While Pakistan was still trying to grapple with the new foreign policy, India pushed its global agenda forth. Specifically, it portrayed itself as a counterweight to China in this region. The most concrete step, in this regard, came on May 30, 2018, when the United States Defence Secretary of the time (Jim Mattis) announced that Pentagon’s Pacific Command was being renamed as ‘Indo-Pacific Command’, giving India a larger role in the Pacific theatre, in pursuit of containing and countering China. This was a significant policy shift in Washington. It meant that Delhi had convinced the Pentagon that it could serve as a counterweight to China in the Pacific region, while also destabilising China’s economic interest across the region—and in particular the CPEC project. Thus India’s open threats of infiltrating Gilgit-Baltistan, and disrupting the CPEC supply route.

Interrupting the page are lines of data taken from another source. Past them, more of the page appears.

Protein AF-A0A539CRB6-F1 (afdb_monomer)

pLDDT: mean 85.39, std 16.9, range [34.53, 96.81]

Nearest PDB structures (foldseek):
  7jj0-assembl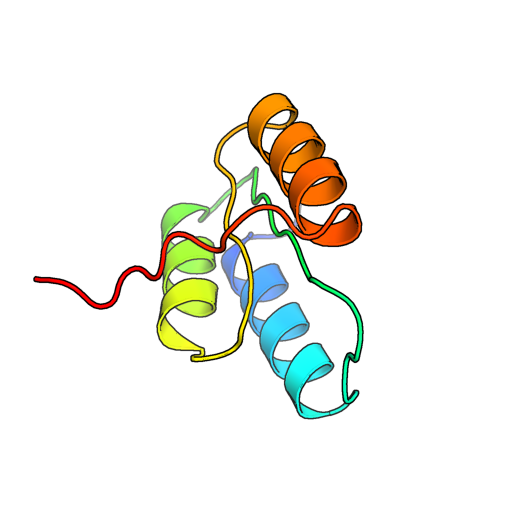y2_D  TM=9.374E-01  e=2.727E-06  Sus scrofa
  7jmk-assembly2_D  TM=9.385E-01  e=4.647E-06  Sus scrofa
  7jmk-assembly1_B  TM=9.656E-01  e=7.919E-06  Sus scrofa
  7jkr-assembly1_B  TM=9.581E-01  e=1.443E-05  Sus scrofa
  5cae-assembly1_B  TM=9.141E-01  e=4.787E-05  Sus scrofa

Radius of gyration: 12.6 Å; Cα contacts (8 Å, |Δi|>4): 95; chains: 1; bounding box: 34×27×26 Å

Structure (mmCIF, N/CA/C/O backbone):
data_AF-A0A539CRB6-F1
#
_entry.id   AF-A0A539CRB6-F1
#
loop_
_atom_site.group_PDB
_atom_site.id
_atom_site.type_symbol
_atom_site.label_atom_id
_atom_site.label_alt_id
_atom_site.label_comp_id
_atom_site.label_asym_id
_atom_site.label_entity_id
_atom_site.label_seq_id
_atom_site.pdbx_PDB_ins_code
_atom_site.Cartn_x
_atom_site.Cartn_y
_atom_site.Cartn_z
_atom_site.occupancy
_atom_site.B_iso_or_equiv
_atom_site.auth_seq_id
_atom_site.auth_comp_id
_atom_site.auth_asym_id
_atom_site.auth_atom_id
_atom_site.pdbx_PDB_model_num
ATOM 1 N N . MET A 1 1 ? 1.832 3.944 -3.256 1.00 76.56 1 MET A N 1
ATOM 2 C CA . MET A 1 1 ? 3.288 4.114 -3.113 1.00 76.56 1 MET A CA 1
ATOM 3 C C . MET A 1 1 ? 3.981 3.814 -4.427 1.00 76.56 1 MET A C 1
ATOM 5 O O . MET A 1 1 ? 3.621 2.858 -5.107 1.00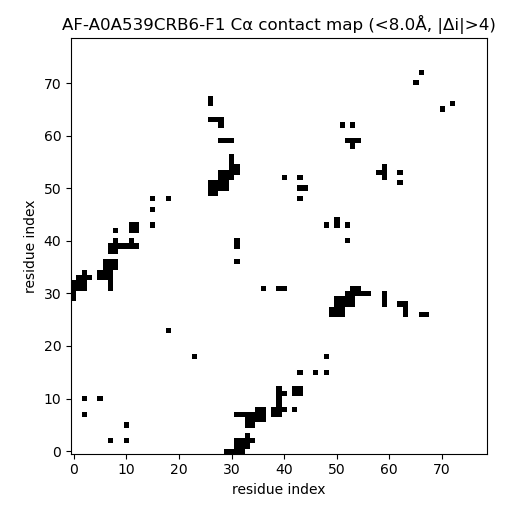 76.56 1 MET A O 1
ATOM 9 N N . PHE A 1 2 ? 4.959 4.641 -4.778 1.00 71.44 2 PHE A N 1
ATOM 10 C CA . PHE A 1 2 ? 5.922 4.337 -5.829 1.00 71.44 2 PHE A CA 1
ATOM 11 C C . PHE A 1 2 ? 7.242 4.031 -5.131 1.00 71.44 2 PHE A C 1
ATOM 13 O O . PHE A 1 2 ? 7.756 4.889 -4.418 1.00 71.44 2 PHE A O 1
ATOM 20 N N . ALA A 1 3 ? 7.750 2.809 -5.275 1.00 75.25 3 ALA A N 1
ATOM 21 C CA . ALA A 1 3 ? 8.947 2.389 -4.552 1.00 75.25 3 ALA A CA 1
ATOM 22 C C . ALA A 1 3 ? 10.232 3.019 -5.132 1.00 75.25 3 ALA A C 1
ATOM 24 O O . ALA A 1 3 ? 11.239 3.116 -4.434 1.00 75.25 3 ALA A O 1
ATOM 25 N N . GLY A 1 4 ? 10.186 3.549 -6.363 1.00 80.25 4 GLY A N 1
ATOM 26 C CA . GLY A 1 4 ? 11.324 4.224 -6.990 1.00 80.25 4 GLY A CA 1
ATOM 27 C C . GLY A 1 4 ? 12.518 3.278 -7.109 1.00 80.25 4 GLY A C 1
ATOM 28 O O . GLY A 1 4 ? 12.418 2.264 -7.793 1.00 80.25 4 GLY A O 1
ATOM 29 N N . ILE A 1 5 ? 13.623 3.603 -6.425 1.00 85.62 5 ILE A N 1
ATOM 30 C CA . ILE A 1 5 ? 14.808 2.731 -6.314 1.00 85.62 5 ILE A CA 1
ATOM 31 C C . ILE A 1 5 ? 14.611 1.557 -5.337 1.00 85.62 5 ILE A C 1
ATOM 33 O O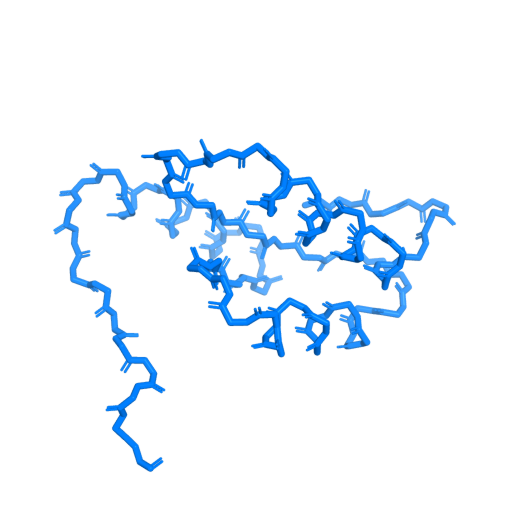 . ILE A 1 5 ? 15.313 0.553 -5.430 1.00 85.62 5 ILE A O 1
ATOM 37 N N . ASN A 1 6 ? 13.665 1.661 -4.402 1.00 86.06 6 ASN A N 1
ATOM 38 C CA . ASN A 1 6 ? 13.379 0.606 -3.434 1.00 86.06 6 ASN A CA 1
ATOM 39 C C .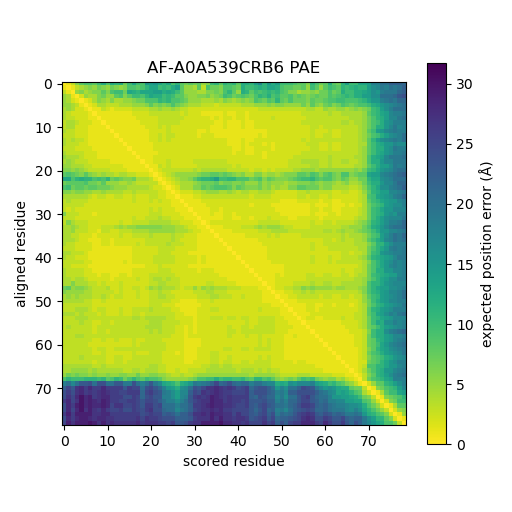 ASN A 1 6 ? 12.535 -0.513 -4.060 1.00 86.06 6 ASN A C 1
ATOM 41 O O . ASN A 1 6 ? 11.788 -0.297 -5.017 1.00 86.06 6 ASN A O 1
ATOM 45 N N . ARG A 1 7 ? 12.618 -1.714 -3.476 1.00 92.56 7 ARG A N 1
ATOM 46 C CA . ARG A 1 7 ? 11.778 -2.860 -3.849 1.00 92.56 7 ARG A CA 1
ATOM 47 C C . ARG A 1 7 ? 10.462 -2.849 -3.072 1.00 92.56 7 ARG A C 1
ATOM 49 O O . ARG A 1 7 ? 10.427 -2.501 -1.891 1.00 92.56 7 ARG A O 1
ATOM 56 N N . CYS A 1 8 ? 9.370 -3.239 -3.728 1.00 94.25 8 CYS A N 1
ATOM 57 C CA . CYS A 1 8 ? 8.036 -3.198 -3.124 1.00 94.25 8 CYS A CA 1
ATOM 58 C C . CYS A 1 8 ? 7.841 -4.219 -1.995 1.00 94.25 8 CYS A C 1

However, the past two years have exposed India’s bluff. As China crossed over the borders of Indian-held Ladakh, claiming important vantage points in Pangong Lake and the Galwan Valley, there has been no real resistance or counter from India. In the aftermath, Nepal has also claimed territory within the Indian boundary. Making matters worse for India, Chinese have continued to expand their influence (and military presence) across the Indian Ocean (including Gwadar), with no real challenge or interference from India. In fact, many areas close to India (e.g. in Sri Lanka) are places where the Chinese have made long-term investments, and exercise control that can result in a blockade of the Indian Navy. And all attempts by India to involve its coalition partners from the Quad (i.e. United States, Australia, and Japan) have fallen on deaf ears.
In this new and dynamic regional/global environment, Pakistan must take proactive steps to claim its space. And the NSP is an important step in this regard.
The real challenges, however, still lie ahead. The most important of which will be Pakistan’s resolve to implement what it has articulated in the NSP. And for this, our State institutions and political operatives must set aside petty quibbles, and (together) grasp the reigns of tomorrow.